The standardization protocol was followed by means of making both the live and video demonstration viewable only once for the respective groups. The difference in this study is that it has focused mainly on which type of demonstration gained the upper hand with adherence to strict protocols where either of the demonstration did not have any other models or additional study materials as a form of supplementary source of teaching despite the professor him/her-self. One other difference is that the questionnaire was strictly assessed academically rather than an opinionated questionnaire.
This study is just small steps to a much greener side with superlative advances and complex treatment procedures with a more technologically improvised armamentarium.
In our study, the live demonstration had out-performed its video counterpart in all the three sessions. However, it must be emphasized that the effectuality of the live demonstration solely lies on the potentiality and the skill of the demonstrator. There is a need for further investigation as there has to be more studies designed to include more subjects and also a thorough clinical teaching in various disciplines of dentistry.
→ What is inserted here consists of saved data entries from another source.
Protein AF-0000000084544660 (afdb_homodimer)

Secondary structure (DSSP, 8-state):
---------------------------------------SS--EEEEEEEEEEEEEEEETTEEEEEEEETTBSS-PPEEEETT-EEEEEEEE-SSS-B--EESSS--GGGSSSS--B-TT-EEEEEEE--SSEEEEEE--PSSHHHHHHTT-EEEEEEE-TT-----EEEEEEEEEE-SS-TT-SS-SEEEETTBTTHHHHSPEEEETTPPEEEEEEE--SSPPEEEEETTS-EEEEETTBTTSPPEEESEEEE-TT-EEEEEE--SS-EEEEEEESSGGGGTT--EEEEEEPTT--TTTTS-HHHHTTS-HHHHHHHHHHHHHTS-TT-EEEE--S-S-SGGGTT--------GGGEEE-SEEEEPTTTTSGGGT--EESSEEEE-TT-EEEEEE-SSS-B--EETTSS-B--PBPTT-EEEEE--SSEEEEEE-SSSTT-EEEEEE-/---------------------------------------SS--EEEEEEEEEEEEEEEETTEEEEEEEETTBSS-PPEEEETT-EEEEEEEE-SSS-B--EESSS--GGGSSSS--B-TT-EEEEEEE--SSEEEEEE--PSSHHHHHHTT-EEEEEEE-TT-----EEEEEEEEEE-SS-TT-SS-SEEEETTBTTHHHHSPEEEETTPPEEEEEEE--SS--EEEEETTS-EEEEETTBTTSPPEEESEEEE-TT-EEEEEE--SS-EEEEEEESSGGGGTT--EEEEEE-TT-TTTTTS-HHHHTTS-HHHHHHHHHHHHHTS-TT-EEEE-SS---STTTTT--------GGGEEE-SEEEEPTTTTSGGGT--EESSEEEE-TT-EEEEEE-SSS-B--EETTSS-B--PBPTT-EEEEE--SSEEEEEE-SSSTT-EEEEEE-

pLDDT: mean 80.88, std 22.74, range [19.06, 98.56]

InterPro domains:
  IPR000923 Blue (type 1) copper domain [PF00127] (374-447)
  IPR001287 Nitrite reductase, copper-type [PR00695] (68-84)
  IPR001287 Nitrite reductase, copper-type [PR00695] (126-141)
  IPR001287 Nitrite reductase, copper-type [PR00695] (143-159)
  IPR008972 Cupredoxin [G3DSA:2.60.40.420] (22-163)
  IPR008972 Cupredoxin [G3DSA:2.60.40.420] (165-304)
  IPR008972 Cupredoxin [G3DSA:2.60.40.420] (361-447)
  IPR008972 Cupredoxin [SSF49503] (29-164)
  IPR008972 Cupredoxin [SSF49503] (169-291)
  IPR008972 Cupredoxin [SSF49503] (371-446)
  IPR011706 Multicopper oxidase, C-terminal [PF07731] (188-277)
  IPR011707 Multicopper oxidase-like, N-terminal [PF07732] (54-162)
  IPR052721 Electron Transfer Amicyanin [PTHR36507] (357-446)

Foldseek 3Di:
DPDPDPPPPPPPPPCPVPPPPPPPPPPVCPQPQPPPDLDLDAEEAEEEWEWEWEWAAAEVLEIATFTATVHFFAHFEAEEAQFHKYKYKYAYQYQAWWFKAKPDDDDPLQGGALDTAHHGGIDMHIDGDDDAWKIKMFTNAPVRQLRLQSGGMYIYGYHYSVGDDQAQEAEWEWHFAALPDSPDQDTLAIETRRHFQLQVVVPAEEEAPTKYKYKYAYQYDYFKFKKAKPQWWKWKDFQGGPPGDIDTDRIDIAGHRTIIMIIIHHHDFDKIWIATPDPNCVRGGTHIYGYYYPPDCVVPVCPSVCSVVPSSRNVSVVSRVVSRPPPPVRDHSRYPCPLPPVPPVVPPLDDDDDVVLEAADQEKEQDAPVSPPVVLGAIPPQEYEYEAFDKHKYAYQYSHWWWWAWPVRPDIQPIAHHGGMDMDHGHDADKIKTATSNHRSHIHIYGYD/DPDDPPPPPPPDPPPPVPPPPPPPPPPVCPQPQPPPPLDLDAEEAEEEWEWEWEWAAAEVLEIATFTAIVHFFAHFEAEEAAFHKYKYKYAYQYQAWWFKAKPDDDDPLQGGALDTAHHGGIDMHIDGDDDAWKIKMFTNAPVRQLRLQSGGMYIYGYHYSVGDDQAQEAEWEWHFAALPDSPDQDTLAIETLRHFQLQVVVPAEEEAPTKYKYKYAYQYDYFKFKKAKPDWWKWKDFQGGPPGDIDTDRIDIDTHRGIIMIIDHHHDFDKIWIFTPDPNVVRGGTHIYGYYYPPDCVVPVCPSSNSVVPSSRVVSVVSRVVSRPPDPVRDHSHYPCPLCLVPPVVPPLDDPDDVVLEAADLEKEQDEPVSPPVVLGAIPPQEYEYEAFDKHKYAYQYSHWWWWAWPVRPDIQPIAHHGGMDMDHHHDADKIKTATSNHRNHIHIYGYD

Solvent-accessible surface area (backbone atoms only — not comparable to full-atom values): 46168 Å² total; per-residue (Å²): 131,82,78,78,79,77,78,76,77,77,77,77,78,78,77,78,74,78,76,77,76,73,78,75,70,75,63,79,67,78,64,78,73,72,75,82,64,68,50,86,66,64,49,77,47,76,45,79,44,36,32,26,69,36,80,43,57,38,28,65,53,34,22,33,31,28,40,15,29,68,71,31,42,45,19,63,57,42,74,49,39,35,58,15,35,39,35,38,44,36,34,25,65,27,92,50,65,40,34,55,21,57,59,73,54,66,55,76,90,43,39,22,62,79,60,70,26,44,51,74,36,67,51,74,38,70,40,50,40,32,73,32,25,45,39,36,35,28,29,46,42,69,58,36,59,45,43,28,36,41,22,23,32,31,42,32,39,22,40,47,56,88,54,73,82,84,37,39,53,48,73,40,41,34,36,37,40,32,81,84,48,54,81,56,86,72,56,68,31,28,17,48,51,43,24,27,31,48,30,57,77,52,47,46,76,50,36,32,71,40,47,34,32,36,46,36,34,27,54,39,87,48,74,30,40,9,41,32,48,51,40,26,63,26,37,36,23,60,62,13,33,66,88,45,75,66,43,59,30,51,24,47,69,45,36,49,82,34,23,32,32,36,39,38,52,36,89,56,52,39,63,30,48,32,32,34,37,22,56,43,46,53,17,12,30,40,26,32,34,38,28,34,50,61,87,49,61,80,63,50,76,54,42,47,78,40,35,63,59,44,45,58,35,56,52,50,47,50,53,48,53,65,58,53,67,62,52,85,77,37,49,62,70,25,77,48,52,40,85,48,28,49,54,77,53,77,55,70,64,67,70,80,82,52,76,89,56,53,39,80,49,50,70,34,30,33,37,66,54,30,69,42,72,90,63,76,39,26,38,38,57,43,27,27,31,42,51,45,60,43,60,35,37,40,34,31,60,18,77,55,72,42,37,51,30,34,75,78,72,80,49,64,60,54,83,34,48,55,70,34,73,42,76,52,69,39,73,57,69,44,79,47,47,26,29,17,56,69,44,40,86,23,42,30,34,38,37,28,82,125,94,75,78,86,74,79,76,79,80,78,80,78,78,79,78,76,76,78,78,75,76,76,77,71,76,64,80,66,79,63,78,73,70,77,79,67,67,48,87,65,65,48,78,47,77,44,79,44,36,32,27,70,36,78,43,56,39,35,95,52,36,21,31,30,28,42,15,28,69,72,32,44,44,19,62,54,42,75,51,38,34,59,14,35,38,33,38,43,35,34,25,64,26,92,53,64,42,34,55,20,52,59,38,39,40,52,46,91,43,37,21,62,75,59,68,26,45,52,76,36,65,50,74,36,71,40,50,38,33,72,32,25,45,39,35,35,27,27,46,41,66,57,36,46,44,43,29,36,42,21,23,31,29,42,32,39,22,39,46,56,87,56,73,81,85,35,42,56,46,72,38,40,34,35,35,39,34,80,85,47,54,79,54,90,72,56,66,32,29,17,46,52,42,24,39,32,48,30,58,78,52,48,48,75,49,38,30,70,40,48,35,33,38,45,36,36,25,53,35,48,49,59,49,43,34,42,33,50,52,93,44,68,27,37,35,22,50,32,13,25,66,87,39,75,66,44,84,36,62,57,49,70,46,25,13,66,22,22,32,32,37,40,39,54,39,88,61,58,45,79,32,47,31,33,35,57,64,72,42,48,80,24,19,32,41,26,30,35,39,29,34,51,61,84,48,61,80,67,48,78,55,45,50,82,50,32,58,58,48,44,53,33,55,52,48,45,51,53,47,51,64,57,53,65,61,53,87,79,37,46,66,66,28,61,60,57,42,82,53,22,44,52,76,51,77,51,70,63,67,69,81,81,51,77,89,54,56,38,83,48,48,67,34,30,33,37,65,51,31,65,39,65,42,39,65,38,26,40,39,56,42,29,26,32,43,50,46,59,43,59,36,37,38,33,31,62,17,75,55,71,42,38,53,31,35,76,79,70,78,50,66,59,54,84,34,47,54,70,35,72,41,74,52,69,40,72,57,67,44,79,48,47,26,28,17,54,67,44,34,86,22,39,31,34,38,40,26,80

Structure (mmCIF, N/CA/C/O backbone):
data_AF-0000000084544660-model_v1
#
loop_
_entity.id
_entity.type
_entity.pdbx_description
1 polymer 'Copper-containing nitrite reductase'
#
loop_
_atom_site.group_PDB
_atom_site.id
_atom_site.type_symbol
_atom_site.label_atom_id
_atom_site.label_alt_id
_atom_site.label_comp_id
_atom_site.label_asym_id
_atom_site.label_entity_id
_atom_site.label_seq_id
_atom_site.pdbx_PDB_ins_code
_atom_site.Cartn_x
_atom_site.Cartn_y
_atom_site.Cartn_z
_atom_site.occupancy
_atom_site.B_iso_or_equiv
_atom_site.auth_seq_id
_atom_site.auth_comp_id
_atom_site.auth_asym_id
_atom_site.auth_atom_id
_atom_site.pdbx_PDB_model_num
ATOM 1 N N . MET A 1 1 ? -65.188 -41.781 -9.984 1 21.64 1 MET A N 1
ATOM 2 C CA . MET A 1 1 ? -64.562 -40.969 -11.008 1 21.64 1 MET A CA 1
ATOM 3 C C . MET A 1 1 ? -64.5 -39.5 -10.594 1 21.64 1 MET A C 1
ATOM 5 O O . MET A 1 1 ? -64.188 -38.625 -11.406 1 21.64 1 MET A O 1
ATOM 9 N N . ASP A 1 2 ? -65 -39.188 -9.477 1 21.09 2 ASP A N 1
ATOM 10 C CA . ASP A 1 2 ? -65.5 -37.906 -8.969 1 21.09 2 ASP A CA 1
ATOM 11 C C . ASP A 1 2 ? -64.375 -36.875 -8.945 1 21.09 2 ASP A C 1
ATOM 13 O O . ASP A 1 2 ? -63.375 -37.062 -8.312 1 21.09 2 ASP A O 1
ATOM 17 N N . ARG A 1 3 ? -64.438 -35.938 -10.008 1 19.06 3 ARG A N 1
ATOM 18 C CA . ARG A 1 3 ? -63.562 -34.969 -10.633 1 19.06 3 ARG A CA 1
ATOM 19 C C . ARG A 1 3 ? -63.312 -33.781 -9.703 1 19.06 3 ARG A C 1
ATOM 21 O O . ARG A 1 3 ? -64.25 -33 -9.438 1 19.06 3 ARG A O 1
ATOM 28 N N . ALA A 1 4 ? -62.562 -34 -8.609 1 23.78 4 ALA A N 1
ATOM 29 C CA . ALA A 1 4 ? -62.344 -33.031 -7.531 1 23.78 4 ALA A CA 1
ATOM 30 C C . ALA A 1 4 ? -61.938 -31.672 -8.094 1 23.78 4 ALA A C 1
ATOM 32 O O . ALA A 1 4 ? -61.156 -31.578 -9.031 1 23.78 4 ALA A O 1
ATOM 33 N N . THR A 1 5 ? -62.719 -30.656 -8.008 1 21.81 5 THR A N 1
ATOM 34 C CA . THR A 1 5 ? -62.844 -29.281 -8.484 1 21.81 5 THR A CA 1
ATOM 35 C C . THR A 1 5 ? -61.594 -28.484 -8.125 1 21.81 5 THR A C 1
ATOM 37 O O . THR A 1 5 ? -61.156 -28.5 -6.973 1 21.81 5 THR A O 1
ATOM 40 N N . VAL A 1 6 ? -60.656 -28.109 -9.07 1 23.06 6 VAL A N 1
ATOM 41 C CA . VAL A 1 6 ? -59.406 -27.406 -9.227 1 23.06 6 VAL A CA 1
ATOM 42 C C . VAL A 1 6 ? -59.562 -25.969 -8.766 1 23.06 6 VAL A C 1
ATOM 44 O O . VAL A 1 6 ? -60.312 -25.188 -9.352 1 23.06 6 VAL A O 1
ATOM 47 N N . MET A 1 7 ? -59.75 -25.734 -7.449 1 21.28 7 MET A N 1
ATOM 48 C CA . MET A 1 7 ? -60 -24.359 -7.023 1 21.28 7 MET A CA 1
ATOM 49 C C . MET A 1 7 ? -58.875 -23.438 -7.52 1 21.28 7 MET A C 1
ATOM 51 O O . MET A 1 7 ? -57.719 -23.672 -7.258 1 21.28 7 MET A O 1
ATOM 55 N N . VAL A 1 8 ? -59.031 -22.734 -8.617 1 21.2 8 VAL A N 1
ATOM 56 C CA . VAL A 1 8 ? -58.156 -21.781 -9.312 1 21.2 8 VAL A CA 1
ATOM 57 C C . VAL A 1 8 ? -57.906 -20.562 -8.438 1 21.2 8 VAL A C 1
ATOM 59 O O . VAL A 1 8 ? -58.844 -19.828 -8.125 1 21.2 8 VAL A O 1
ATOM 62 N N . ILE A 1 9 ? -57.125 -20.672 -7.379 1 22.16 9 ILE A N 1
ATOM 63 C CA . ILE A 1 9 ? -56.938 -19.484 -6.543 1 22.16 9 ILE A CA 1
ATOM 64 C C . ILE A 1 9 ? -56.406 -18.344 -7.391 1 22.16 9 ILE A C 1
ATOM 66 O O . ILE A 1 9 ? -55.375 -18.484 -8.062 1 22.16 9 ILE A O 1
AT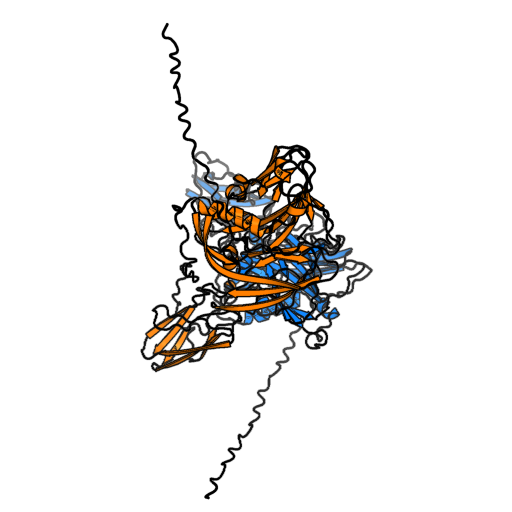OM 70 N N . VAL A 1 10 ? -57.25 -17.484 -7.867 1 20.84 10 VAL A N 1
ATOM 71 C CA . VAL A 1 10 ? -57 -16.266 -8.641 1 20.84 10 VAL A CA 1
ATOM 72 C C . VAL A 1 10 ? -56.094 -15.32 -7.848 1 20.84 10 VAL A C 1
ATOM 74 O O . VAL A 1 10 ? -56.469 -14.867 -6.758 1 20.84 10 VAL A O 1
ATOM 77 N N . VAL A 1 11 ? -54.781 -15.547 -7.855 1 22.44 11 VAL A N 1
ATOM 78 C CA . VAL A 1 11 ? -53.75 -14.75 -7.227 1 22.44 11 VAL A CA 1
ATOM 79 C C . VAL A 1 11 ? -53.844 -13.305 -7.695 1 22.44 11 VAL A C 1
ATOM 81 O O . VAL A 1 11 ? -53.688 -13.016 -8.883 1 22.44 11 VAL A O 1
ATOM 84 N N . ILE A 1 12 ? -54.781 -12.578 -7.184 1 20.95 12 ILE A N 1
ATOM 85 C CA . ILE A 1 12 ? -54.969 -11.18 -7.547 1 20.95 12 ILE A CA 1
ATOM 86 C C . ILE A 1 12 ? -53.656 -10.422 -7.391 1 20.95 12 ILE A C 1
ATOM 88 O O . ILE A 1 12 ? -53 -10.508 -6.348 1 20.95 12 ILE A O 1
ATOM 92 N N . SER A 1 13 ? -53 -9.961 -8.492 1 21 13 SER A N 1
ATOM 93 C CA . SER A 1 13 ? -51.812 -9.219 -8.859 1 21 13 SER A CA 1
ATOM 94 C C . SER A 1 13 ? -51.812 -7.82 -8.258 1 21 13 SER A C 1
ATOM 96 O O . SER A 1 13 ? -52.5 -6.926 -8.758 1 21 13 SER A O 1
ATOM 98 N N . LEU A 1 14 ? -52.312 -7.59 -7.066 1 24.2 14 LEU A N 1
ATOM 99 C CA . LEU A 1 14 ? -52.375 -6.172 -6.738 1 24.2 14 LEU A CA 1
ATOM 100 C C . LEU A 1 14 ? -51.031 -5.484 -6.992 1 24.2 14 LEU A C 1
ATOM 102 O O . LEU A 1 14 ? -50 -5.922 -6.488 1 24.2 14 LEU A O 1
ATOM 106 N N . GLY A 1 15 ? -50.844 -4.648 -8.055 1 22.61 15 GLY A N 1
ATOM 107 C CA . GLY A 1 15 ? -49.875 -3.75 -8.688 1 22.61 15 GLY A CA 1
ATOM 108 C C . GLY A 1 15 ? -49.375 -2.656 -7.758 1 22.61 15 GLY A C 1
ATOM 109 O O . GLY A 1 15 ? -50 -1.593 -7.66 1 22.61 15 GLY A O 1
ATOM 110 N N . VAL A 1 16 ? -49.25 -2.855 -6.449 1 23.38 16 VAL A N 1
ATOM 111 C CA . VAL A 1 16 ? -48.844 -1.689 -5.672 1 23.38 16 VAL A CA 1
ATOM 112 C C . VAL A 1 16 ? -47.625 -1.053 -6.301 1 23.38 16 VAL A C 1
ATOM 114 O O . VAL A 1 16 ? -46.562 -1.7 -6.426 1 23.38 16 VAL A O 1
ATOM 117 N N . THR A 1 17 ? -47.781 -0.048 -7.18 1 22.19 17 THR A N 1
ATOM 118 C CA . THR A 1 17 ? -46.844 0.861 -7.836 1 22.19 17 THR A CA 1
ATOM 119 C C . THR A 1 17 ? -46.031 1.623 -6.805 1 22.19 17 THR A C 1
ATOM 121 O O . THR A 1 17 ? -46.562 2.439 -6.051 1 22.19 17 THR A O 1
ATOM 124 N N . LEU A 1 18 ? -45.281 1.011 -5.973 1 23.56 18 LEU A N 1
ATOM 125 C CA . LEU A 1 18 ? -44.406 1.772 -5.078 1 23.56 18 LEU A CA 1
ATOM 126 C C . LEU A 1 18 ? -43.719 2.896 -5.824 1 23.56 18 LEU A C 1
ATOM 128 O O . LEU A 1 18 ? -42.906 2.639 -6.727 1 23.56 18 LEU A O 1
ATOM 132 N N . GLY A 1 19 ? -44.344 4.027 -5.965 1 22.09 19 GLY A N 1
ATOM 133 C CA . GLY A 1 19 ? -43.875 5.289 -6.516 1 22.09 19 GLY A CA 1
ATOM 134 C C . GLY A 1 19 ? -42.5 5.711 -5.984 1 22.09 19 GLY A C 1
ATOM 135 O O . GLY A 1 19 ? -42.312 5.844 -4.773 1 22.09 19 GLY A O 1
ATOM 136 N N . VAL A 1 20 ? -41.469 5.328 -6.629 1 24.12 20 VAL A N 1
ATOM 137 C CA . VAL A 1 20 ? -40.094 5.816 -6.605 1 24.12 20 VAL A CA 1
ATOM 138 C C . VAL A 1 20 ? -40.062 7.336 -6.742 1 24.12 20 VAL A C 1
ATOM 140 O O . VAL A 1 20 ? -40.344 7.871 -7.82 1 24.12 20 VAL A O 1
ATOM 143 N N . TYR A 1 21 ? -40.688 8.016 -5.734 1 24.11 21 TYR A N 1
ATOM 144 C CA . TYR A 1 21 ? -40.594 9.469 -5.809 1 24.11 21 TYR A CA 1
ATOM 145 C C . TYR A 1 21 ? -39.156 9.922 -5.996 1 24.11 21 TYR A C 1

Video demonstration alone has not stood up to its expectations when compared to the live demonstration. Live demonstration has of course proved to be ‘top-notch’ as it had the luxury of having an interaction with the demonstrator for any clarification then and there which was lacking in the video counterpart. All the more, with a helping hand of the visually appealing impact of multimedia and video demonstrations, especially in this golden era of technology may probably reinforce more interest and thereby prove extra benefit to the students inevitably in the days to come.